Photos © Copyright Screen Gemscompiled by Jeffrey Overstreet
from Film Forum, 09/16/04
Paul W.S. Anderson, director of this year's much-maligned sci-fi fiasco Alien Vs. Predator, was responsible for the first big screen adaptation of the video game Resident Evil. Milla Jovovich and Michelle Rodriguez starred in the flick, and Jovovich is back now for a sequel, written by Anderson but directed by newcomer Alexander Witt.
Resident Evil: Apocalypse concerns a woman (Jovovich) trying to deal with great civil unrest—think zombies, mutants, and rampaging monsters—in a place called Raccoon City. Suffice it to say that her methods favor heavy artillery over diplomacy.
Some moviegoers are actually having a good time chuckling at the sheer lunacy of its indulgent, illogical, hyperviolent spectacle. But religious press film critics stopped just short of calling the film a sign of the pending apocalypse.
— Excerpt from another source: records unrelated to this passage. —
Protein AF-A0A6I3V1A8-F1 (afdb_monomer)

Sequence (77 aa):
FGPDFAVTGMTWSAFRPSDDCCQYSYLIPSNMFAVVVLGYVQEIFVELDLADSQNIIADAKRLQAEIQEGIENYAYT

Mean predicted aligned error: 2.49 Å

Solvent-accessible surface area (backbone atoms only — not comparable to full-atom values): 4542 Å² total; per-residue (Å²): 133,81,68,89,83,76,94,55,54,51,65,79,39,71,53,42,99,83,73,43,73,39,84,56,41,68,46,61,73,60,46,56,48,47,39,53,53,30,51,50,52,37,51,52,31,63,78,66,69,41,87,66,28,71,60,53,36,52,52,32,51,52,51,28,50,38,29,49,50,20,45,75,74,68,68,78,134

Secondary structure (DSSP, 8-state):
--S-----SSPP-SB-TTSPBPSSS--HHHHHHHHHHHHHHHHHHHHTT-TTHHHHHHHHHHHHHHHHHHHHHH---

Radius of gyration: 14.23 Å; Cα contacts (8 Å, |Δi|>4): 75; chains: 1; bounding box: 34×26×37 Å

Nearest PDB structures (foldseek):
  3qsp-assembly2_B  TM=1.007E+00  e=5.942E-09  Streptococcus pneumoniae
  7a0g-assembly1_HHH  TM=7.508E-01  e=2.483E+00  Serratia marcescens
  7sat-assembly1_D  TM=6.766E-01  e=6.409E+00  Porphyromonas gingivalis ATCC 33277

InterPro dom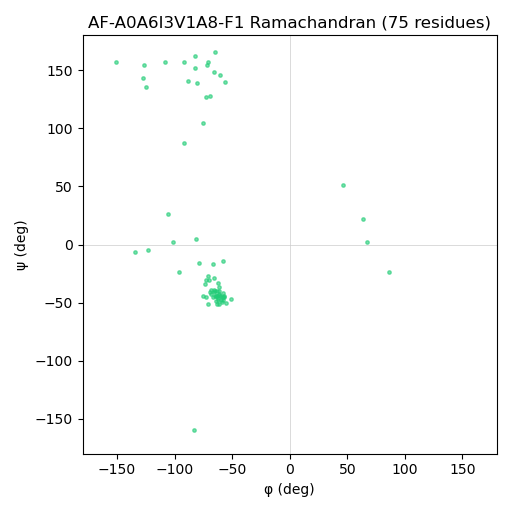ains:
  IPR008313 Metal-independent alpha-mannosidase [PF06824] (4-76)
  IPR008313 Metal-independent alpha-mannosidase [PTHR31047] (2-76)
  IPR008928 Six-hairpin glycosidase superfamily [SSF48208] (2-76)
  IPR012341 Six-hairpin glycosidase-like superfamily [G3DSA:1.50.10.10] (1-77)

Structure (mmCIF, N/CA/C/O backbone):
data_AF-A0A6I3V1A8-F1
#
_entry.id   AF-A0A6I3V1A8-F1
#
loop_
_atom_site.group_PDB
_atom_site.id
_atom_site.type_symbol
_atom_site.label_atom_id
_atom_site.label_alt_id
_atom_site.label_comp_id
_atom_site.label_asym_id
_atom_site.label_entity_id
_atom_site.label_seq_id
_atom_site.pdbx_PDB_ins_code
_atom_site.Cartn_x
_atom_site.Cartn_y
_atom_site.Cartn_z
_atom_site.occupancy
_atom_site.B_iso_or_equiv
_atom_site.auth_seq_id
_atom_site.auth_comp_id
_atom_site.auth_asym_id
_atom_site.auth_atom_id
_atom_site.pdbx_PDB_model_num
ATOM 1 N N . PHE A 1 1 ? 14.744 11.460 -9.120 1.00 70.06 1 PHE A N 1
ATOM 2 C CA . PHE A 1 1 ? 13.632 10.615 -9.592 1.00 70.06 1 PHE A CA 1
ATOM 3 C C . PHE A 1 1 ? 14.161 9.205 -9.784 1.00 70.06 1 PHE A C 1
ATOM 5 O O . PHE A 1 1 ? 15.335 9.069 -10.110 1.00 70.06 1 PHE A O 1
ATOM 12 N N . GLY A 1 2 ? 13.354 8.197 -9.458 1.00 92.31 2 GLY A N 1
ATOM 13 C CA . GLY A 1 2 ? 13.704 6.786 -9.640 1.00 92.31 2 GLY A CA 1
ATOM 14 C C . GLY A 1 2 ? 13.440 6.309 -11.077 1.00 92.31 2 GLY A C 1
ATOM 15 O O . GLY A 1 2 ? 13.362 7.151 -11.971 1.00 92.31 2 GLY A O 1
ATOM 16 N N . PRO A 1 3 ? 13.305 4.991 -11.301 1.00 97.50 3 PRO A N 1
ATOM 17 C CA . PRO A 1 3 ? 12.933 4.439 -12.605 1.00 97.50 3 PRO A CA 1
ATOM 18 C C . PRO A 1 3 ? 11.508 4.851 -13.010 1.00 97.50 3 PRO A C 1
ATOM 20 O O . PRO A 1 3 ? 10.723 5.297 -12.170 1.00 97.50 3 PRO A O 1
ATOM 23 N N . ASP A 1 4 ? 11.170 4.664 -14.287 1.00 98.19 4 ASP A N 1
ATOM 24 C CA . ASP A 1 4 ? 9.807 4.850 -14.794 1.00 98.19 4 ASP A CA 1
ATOM 25 C C . ASP A 1 4 ? 8.819 3.893 -14.106 1.00 98.19 4 ASP A C 1
ATOM 27 O O . ASP A 1 4 ? 9.155 2.752 -13.771 1.00 98.19 4 ASP A O 1
ATOM 31 N N . PHE A 1 5 ? 7.581 4.350 -13.910 1.00 98.00 5 PHE A N 1
ATOM 32 C CA . PHE A 1 5 ? 6.505 3.560 -13.312 1.00 98.00 5 PHE A CA 1
ATOM 33 C C . PHE A 1 5 ? 5.128 3.990 -13.840 1.00 98.00 5 PHE A C 1
ATOM 35 O O . PHE A 1 5 ? 4.939 5.123 -14.280 1.00 98.00 5 PHE A O 1
ATOM 42 N N . ALA A 1 6 ? 4.156 3.081 -13.760 1.00 98.06 6 ALA A N 1
ATOM 43 C CA . ALA A 1 6 ? 2.731 3.369 -13.921 1.00 98.06 6 ALA A CA 1
ATOM 44 C C . ALA A 1 6 ? 2.033 3.252 -12.561 1.00 98.06 6 ALA A C 1
ATOM 46 O O . ALA A 1 6 ? 2.530 2.554 -11.685 1.00 98.06 6 ALA A O 1
ATOM 47 N N . VAL A 1 7 ? 0.887 3.905 -12.373 1.00 98.31 7 VAL A N 1
ATOM 48 C CA . VAL A 1 7 ? 0.109 3.777 -11.129 1.00 98.31 7 VAL A CA 1
ATOM 49 C C . VAL A 1 7 ? -0.497 2.374 -11.042 1.00 98.31 7 VAL A C 1
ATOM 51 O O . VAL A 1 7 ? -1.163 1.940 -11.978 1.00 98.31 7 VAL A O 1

Bob Smithouser (Plugged In) calls it "a dumb, obnoxious horror film. Hunting for subtext amongst the explicit content would be like fishing a penny out of a public toilet. What makes matters worse, the ending leaves things wide open for yet another sequel."
Peter T. Chattaway (Christianity Today Movies) recommends you wait for a different Zombie movie: "For a brand-new zombie movie that is more emotionally involving and a heck of a lot funnier, you'd be better off watching the British import Shaun of the Dead; it proves that just because a film is about the undead, that doesn't mean the film itself has to feel like it was made by the undead or for the undead."
David DiCerto (Catholic News Service) says this is an "apocalyptically preposterous and unremittingly violent sequel. This Dawn of the Dead clone is devoid of anything remotely resembling narrative, character development or redeeming moral value. Instead, Witt opts for nonstop, lavishly violent action sequences—including one in a church—which ultimately go nowhere, and are as tedious as they are gratuitous."
Mainstream critics used the film for target practice.
Moviegoers, however, reveled in the inanity and made the film a box office champion. Who can blame the movie business for turning out films like this when ticket-buyers make it clear that this is what they really want to see?